Sarastes Dirigat schuf ihr einen idealen Klangteppich, auf dem sie ihre detailreiche und spielerisch perfekte Interpretation entwickeln konnte. Auch bei der Zugabe, die leider nicht angesagt wurde, wurde das Orchester miteingebunden. Wenn ich mich nicht irre, handelte es sich dabei um die Arie des Lensky aus Tschaikowskis Eugen Onegin, in der Bearbeitung für Cello und Orchester.

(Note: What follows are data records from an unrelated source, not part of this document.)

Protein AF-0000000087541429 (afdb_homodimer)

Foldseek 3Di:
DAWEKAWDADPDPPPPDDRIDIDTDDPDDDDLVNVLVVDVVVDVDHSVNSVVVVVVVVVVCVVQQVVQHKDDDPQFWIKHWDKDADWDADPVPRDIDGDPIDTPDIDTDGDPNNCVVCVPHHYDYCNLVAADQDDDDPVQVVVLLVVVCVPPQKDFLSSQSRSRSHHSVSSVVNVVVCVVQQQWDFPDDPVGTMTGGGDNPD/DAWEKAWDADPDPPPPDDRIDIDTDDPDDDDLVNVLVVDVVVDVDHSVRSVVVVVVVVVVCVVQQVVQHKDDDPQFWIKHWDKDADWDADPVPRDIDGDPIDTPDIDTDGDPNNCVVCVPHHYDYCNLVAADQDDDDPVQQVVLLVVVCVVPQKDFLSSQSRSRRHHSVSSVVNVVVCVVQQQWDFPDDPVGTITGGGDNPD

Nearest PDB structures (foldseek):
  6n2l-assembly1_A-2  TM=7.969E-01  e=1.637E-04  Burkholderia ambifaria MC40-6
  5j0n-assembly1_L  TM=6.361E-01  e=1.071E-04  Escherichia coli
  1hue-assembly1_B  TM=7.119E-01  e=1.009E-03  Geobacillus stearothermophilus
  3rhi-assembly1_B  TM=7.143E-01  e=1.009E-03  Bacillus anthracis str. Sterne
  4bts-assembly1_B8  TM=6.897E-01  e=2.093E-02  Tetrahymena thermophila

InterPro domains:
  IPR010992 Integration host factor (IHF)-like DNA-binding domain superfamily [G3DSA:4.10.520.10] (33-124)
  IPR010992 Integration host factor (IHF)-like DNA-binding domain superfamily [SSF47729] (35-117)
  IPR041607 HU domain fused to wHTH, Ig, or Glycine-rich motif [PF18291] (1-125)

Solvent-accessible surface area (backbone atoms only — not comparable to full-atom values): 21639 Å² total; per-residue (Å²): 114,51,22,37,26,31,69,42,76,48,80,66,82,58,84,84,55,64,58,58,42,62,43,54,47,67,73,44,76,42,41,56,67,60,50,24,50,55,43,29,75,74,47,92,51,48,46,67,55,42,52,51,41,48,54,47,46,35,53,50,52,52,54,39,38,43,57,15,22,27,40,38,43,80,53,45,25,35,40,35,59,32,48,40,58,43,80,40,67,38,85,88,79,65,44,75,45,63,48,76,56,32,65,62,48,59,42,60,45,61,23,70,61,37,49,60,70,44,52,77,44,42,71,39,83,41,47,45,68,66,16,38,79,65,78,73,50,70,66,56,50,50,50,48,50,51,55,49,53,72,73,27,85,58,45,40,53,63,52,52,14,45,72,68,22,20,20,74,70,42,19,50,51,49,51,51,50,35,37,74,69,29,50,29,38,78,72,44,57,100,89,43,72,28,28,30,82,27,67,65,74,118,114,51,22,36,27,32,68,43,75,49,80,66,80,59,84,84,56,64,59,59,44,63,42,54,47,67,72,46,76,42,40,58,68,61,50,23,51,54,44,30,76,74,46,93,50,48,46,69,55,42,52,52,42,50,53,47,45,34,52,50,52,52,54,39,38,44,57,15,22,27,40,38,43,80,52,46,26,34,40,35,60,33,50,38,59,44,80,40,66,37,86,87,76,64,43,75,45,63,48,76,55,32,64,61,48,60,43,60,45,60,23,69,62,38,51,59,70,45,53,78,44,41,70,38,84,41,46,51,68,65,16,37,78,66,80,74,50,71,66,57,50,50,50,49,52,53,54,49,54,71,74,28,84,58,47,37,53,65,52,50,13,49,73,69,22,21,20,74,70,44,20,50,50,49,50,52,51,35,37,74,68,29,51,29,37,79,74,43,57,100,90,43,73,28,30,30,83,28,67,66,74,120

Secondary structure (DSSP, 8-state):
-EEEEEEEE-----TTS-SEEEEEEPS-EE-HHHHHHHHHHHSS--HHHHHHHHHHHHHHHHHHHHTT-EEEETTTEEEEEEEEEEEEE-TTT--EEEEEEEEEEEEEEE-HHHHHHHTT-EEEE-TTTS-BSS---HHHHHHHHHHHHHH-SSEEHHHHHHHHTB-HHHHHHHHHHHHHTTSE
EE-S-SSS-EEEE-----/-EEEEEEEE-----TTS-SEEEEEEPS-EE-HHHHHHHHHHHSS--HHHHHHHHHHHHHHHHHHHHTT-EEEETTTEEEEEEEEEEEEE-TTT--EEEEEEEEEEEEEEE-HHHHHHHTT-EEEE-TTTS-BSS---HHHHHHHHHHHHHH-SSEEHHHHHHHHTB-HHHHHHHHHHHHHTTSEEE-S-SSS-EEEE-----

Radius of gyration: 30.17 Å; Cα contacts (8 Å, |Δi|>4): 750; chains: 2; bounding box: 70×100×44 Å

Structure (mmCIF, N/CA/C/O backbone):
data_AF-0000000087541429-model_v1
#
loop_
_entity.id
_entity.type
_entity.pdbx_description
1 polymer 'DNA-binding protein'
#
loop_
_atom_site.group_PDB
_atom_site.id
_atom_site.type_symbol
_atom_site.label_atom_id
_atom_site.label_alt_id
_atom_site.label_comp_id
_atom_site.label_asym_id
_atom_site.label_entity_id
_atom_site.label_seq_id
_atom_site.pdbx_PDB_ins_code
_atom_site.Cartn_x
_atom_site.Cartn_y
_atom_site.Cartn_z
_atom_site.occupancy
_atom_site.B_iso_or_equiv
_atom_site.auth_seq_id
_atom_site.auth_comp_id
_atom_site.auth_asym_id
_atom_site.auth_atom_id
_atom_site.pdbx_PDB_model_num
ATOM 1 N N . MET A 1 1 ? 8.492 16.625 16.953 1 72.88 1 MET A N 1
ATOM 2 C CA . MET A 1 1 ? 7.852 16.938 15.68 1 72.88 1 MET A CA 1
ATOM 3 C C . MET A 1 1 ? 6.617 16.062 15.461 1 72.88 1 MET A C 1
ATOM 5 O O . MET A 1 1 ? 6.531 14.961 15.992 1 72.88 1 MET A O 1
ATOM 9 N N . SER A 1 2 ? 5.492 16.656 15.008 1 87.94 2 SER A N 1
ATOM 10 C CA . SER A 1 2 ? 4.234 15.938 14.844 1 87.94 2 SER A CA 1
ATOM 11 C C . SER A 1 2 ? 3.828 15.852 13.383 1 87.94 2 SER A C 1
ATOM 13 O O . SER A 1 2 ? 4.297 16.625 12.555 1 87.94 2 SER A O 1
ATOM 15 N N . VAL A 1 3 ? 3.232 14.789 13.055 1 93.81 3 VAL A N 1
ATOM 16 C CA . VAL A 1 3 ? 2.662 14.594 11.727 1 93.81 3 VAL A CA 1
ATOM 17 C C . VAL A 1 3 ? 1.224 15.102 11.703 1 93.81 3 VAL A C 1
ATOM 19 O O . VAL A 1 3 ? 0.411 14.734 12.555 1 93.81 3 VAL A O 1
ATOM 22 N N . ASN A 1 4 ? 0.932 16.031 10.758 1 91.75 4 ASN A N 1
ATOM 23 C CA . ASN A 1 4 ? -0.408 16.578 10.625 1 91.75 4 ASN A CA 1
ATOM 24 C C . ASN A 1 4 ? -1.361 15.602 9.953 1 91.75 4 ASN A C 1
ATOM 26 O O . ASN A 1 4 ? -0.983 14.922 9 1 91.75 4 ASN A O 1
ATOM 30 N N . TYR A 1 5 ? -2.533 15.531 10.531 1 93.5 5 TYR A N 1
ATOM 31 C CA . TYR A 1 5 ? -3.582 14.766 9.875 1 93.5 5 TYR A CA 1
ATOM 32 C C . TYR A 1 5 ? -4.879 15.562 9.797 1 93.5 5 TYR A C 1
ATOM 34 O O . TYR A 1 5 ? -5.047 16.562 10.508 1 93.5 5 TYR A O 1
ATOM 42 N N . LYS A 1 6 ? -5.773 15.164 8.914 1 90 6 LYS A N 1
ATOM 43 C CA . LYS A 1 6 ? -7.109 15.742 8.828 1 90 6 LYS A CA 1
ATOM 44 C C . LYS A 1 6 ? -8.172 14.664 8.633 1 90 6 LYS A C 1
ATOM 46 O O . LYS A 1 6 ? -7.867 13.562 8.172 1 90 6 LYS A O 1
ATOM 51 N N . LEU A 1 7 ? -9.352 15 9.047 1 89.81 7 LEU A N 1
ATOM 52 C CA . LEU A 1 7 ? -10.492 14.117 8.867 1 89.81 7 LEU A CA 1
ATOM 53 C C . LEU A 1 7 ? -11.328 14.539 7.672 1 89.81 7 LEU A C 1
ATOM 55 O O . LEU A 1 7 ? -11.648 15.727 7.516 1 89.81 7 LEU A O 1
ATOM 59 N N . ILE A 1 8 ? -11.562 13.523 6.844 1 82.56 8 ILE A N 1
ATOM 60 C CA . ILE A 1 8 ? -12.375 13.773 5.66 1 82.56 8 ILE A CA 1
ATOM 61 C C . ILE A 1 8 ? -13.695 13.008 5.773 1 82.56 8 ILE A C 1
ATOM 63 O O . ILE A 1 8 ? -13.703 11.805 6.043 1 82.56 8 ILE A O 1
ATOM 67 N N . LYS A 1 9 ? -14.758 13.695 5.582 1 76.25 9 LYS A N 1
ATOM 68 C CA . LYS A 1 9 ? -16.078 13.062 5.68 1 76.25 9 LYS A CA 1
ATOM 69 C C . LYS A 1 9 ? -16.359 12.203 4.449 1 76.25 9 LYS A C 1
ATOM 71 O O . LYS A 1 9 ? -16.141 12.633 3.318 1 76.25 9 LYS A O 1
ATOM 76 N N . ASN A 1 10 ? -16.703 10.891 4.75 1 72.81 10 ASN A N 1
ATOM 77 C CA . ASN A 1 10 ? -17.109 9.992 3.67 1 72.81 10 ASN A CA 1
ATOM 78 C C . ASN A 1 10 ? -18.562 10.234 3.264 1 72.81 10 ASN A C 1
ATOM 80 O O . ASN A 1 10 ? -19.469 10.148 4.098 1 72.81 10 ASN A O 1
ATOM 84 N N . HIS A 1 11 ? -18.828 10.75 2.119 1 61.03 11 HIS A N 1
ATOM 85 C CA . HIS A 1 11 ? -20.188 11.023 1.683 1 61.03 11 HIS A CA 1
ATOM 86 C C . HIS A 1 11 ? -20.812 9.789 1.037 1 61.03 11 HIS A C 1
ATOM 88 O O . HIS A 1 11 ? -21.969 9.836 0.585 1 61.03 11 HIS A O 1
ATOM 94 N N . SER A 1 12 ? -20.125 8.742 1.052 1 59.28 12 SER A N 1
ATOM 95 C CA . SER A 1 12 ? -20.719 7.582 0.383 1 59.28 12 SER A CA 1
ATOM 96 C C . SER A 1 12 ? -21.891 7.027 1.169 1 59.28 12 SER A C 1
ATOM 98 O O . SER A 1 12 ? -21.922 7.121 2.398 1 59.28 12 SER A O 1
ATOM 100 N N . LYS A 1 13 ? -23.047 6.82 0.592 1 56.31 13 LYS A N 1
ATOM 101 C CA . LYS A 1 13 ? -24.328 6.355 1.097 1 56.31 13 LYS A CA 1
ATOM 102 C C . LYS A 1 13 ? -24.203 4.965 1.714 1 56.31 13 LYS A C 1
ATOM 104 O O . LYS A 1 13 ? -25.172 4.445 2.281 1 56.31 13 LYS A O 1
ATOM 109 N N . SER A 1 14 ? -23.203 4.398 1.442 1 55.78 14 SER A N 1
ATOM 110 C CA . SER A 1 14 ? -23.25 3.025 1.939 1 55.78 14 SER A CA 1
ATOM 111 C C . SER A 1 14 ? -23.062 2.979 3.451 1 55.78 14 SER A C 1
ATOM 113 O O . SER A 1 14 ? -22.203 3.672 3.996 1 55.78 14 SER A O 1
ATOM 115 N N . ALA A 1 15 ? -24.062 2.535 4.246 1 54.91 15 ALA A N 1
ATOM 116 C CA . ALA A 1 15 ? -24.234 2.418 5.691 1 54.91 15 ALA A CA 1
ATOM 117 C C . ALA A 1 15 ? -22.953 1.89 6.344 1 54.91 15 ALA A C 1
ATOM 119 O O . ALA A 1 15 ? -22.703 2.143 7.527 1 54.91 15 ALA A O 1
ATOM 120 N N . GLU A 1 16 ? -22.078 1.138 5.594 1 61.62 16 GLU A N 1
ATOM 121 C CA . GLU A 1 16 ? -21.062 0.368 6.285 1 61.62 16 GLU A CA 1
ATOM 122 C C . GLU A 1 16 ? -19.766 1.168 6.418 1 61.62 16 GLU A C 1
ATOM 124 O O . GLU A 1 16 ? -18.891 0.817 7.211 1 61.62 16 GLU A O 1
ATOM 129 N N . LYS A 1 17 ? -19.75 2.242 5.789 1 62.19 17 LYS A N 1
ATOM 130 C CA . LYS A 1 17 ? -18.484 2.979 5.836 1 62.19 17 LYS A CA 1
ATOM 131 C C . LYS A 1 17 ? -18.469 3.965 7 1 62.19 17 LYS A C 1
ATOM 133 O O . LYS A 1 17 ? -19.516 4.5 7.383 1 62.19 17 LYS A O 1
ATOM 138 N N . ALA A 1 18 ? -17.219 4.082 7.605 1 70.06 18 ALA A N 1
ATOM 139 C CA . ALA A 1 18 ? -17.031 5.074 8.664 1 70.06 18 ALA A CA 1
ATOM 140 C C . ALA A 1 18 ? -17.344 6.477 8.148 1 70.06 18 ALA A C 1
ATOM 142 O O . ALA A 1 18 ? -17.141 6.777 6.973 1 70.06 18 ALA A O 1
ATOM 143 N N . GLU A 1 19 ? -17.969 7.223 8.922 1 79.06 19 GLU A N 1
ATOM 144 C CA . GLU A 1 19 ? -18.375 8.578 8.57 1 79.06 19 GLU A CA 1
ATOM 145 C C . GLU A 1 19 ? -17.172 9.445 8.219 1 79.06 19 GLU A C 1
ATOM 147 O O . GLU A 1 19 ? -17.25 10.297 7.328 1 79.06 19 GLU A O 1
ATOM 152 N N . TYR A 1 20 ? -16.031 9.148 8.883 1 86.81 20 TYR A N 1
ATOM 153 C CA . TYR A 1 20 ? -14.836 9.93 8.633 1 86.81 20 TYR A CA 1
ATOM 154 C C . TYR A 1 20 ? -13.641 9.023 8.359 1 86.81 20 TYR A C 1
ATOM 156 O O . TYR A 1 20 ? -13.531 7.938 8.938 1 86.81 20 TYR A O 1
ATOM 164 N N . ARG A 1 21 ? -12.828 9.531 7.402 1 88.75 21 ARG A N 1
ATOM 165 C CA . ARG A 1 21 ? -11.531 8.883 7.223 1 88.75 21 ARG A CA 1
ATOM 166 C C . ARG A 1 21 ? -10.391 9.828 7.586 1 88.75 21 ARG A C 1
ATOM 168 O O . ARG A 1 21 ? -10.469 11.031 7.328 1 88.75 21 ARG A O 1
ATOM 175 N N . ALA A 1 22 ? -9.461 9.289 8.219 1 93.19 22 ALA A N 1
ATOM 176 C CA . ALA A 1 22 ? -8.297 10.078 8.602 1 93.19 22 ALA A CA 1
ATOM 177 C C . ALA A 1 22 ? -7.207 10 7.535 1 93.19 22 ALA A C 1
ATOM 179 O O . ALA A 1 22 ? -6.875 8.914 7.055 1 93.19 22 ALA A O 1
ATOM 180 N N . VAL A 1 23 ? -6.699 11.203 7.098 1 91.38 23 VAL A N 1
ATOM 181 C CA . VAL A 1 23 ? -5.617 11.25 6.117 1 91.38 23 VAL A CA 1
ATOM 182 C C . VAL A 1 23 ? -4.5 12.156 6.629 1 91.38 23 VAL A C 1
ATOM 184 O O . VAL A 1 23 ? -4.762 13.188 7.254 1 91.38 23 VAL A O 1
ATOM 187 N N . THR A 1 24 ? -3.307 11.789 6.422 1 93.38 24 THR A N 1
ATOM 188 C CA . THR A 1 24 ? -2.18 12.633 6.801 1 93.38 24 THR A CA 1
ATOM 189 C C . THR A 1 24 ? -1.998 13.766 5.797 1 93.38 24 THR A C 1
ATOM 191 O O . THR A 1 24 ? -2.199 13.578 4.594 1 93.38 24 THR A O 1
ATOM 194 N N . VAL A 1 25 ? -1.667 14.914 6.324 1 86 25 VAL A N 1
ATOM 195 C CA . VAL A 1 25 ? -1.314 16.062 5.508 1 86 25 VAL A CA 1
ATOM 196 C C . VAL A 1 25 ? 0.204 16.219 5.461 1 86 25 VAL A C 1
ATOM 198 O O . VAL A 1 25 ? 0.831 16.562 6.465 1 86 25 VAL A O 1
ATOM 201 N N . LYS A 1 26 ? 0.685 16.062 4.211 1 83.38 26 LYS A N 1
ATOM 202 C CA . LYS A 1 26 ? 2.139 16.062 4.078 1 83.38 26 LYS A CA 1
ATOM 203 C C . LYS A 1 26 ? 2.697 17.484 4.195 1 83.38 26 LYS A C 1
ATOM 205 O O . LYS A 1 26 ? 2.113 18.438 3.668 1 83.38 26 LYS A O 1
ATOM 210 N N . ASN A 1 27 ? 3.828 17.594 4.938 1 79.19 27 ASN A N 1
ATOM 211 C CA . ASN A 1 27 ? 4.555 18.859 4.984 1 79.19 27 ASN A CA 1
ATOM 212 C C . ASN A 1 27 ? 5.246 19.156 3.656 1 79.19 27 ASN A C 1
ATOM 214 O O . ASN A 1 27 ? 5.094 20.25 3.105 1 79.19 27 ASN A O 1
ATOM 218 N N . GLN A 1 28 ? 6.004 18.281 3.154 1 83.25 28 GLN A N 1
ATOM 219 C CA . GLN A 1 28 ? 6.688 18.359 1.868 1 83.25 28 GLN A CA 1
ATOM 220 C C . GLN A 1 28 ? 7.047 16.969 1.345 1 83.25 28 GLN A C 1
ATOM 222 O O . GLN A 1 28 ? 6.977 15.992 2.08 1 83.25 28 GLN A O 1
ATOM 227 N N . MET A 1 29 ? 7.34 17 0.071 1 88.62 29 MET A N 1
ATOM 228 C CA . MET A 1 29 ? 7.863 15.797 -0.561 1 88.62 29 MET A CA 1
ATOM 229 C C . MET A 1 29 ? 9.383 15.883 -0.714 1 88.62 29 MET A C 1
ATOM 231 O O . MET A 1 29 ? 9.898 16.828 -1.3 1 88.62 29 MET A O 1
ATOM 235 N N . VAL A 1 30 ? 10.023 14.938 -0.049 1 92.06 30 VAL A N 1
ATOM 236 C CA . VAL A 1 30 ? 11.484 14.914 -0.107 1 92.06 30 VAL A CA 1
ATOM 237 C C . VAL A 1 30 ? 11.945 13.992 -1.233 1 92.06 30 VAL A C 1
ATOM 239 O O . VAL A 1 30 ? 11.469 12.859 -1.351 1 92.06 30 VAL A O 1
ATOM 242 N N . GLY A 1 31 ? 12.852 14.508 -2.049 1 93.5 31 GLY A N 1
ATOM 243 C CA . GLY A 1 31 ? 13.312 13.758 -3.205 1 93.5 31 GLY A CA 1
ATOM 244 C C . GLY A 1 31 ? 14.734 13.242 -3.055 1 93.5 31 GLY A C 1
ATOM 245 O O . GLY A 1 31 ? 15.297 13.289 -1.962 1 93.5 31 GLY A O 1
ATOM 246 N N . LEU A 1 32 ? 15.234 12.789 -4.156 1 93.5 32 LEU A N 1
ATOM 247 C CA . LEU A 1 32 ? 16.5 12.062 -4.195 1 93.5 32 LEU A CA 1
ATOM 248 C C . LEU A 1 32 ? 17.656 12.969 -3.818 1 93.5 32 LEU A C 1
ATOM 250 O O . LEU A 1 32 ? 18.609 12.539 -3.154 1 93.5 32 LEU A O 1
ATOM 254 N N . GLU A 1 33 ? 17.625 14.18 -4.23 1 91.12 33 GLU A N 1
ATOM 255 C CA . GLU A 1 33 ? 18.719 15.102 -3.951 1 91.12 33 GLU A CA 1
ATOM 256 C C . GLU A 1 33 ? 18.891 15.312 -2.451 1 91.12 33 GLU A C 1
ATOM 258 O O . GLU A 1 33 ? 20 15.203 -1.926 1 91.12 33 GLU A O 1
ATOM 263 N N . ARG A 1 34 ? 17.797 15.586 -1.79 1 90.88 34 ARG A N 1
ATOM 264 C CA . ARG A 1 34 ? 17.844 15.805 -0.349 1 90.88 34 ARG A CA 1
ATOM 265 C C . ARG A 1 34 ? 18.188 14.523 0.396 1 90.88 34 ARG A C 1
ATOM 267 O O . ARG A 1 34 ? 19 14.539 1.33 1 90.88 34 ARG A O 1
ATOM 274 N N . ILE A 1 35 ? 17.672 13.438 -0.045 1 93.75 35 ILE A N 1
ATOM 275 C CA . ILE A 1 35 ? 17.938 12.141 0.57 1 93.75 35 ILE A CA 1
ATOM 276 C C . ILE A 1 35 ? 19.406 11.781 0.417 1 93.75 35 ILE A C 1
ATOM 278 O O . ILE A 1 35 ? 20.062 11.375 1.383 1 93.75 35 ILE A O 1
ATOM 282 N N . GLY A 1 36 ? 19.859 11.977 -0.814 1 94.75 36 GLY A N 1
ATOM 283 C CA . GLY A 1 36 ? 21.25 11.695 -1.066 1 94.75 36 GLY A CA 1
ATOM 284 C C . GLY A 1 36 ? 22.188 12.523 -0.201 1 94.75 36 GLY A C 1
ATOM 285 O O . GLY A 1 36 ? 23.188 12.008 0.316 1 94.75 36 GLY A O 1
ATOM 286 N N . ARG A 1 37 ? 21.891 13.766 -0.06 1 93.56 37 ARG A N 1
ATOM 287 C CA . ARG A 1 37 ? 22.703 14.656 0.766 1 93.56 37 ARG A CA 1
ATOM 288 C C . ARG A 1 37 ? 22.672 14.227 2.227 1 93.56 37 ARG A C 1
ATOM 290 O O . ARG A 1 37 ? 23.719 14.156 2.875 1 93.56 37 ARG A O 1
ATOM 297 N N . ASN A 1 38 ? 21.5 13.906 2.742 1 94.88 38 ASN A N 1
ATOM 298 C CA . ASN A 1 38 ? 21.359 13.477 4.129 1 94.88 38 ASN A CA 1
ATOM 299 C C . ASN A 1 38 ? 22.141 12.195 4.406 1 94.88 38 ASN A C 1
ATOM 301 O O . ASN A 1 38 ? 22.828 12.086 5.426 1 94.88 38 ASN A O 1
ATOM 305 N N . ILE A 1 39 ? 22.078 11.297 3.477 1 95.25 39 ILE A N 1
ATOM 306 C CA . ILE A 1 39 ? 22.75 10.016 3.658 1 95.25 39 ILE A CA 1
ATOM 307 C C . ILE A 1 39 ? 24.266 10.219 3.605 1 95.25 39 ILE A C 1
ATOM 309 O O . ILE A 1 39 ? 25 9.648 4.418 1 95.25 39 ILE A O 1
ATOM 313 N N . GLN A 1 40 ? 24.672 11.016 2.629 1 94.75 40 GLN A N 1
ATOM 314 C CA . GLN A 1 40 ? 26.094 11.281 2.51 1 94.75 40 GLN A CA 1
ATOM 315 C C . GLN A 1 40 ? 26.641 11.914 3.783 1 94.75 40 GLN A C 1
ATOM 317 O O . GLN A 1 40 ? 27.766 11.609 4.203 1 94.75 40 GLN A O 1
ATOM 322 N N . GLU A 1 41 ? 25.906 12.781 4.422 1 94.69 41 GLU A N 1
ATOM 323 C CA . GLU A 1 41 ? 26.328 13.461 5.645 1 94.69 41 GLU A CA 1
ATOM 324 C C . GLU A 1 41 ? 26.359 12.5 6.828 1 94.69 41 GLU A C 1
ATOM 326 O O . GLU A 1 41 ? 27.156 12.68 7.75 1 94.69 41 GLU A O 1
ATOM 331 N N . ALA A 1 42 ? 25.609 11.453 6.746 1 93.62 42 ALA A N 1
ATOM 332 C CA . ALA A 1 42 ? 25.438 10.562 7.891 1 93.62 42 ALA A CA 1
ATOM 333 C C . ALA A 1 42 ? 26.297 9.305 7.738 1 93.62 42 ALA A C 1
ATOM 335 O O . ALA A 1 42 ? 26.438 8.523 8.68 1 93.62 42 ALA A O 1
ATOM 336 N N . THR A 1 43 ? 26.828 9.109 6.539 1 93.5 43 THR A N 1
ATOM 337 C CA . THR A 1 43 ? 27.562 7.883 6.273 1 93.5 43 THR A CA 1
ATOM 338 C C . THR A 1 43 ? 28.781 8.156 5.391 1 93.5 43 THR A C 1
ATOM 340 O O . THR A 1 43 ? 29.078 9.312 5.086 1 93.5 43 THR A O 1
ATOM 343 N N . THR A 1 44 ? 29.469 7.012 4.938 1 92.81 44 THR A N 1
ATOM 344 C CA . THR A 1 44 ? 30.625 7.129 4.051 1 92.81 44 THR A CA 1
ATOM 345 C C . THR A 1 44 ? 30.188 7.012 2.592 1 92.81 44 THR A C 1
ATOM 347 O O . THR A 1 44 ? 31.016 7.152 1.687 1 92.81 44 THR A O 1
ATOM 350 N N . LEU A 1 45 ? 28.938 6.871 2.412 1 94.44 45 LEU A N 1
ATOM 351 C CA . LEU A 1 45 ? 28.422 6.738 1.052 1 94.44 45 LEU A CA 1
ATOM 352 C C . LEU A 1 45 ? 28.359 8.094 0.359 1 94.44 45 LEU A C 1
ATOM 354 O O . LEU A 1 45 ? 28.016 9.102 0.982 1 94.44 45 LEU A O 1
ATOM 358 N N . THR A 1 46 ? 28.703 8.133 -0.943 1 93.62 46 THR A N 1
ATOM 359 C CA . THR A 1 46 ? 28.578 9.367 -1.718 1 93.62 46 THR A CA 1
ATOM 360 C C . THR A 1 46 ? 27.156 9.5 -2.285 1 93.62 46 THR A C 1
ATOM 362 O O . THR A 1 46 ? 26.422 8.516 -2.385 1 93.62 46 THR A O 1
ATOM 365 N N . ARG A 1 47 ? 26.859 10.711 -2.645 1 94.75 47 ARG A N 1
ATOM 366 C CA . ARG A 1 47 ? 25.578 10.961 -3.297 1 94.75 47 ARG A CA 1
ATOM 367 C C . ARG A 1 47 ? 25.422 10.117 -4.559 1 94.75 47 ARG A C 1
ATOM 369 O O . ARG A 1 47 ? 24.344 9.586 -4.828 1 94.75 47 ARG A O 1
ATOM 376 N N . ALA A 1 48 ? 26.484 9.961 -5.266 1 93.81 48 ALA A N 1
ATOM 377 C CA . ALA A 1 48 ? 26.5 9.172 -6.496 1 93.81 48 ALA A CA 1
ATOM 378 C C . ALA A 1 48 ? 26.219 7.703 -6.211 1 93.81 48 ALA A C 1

Im zweiten Teil des OPL-Konzerts erlebte das Publikum eine enorm kontrastreiche und dynamische Interpretation der 7. Symphonie von Dvorak. Die Musiker schienen sich unter Sarastes Leitung und mit dem Stil der Musik pudelwohl zu fühlen. Dabei ist das Werk doch recht komplex und fordert bei den vielen Stimmungswechseln höchste Konzentration. Auch hier blieb Jukka-Pekka Saraste seinem Konzept treu und ließ das Publikum an einer (im positiven Sinne) traditionellen, aber im Detail klar ausgearbeiteten und nie überdramatisierten Aufführung teilhaben, bei der immer wieder solistische Momente in den Vordergrund traten und dabei die hohe Spielkultur der einzelnen Orchestermusiker unterstrichen.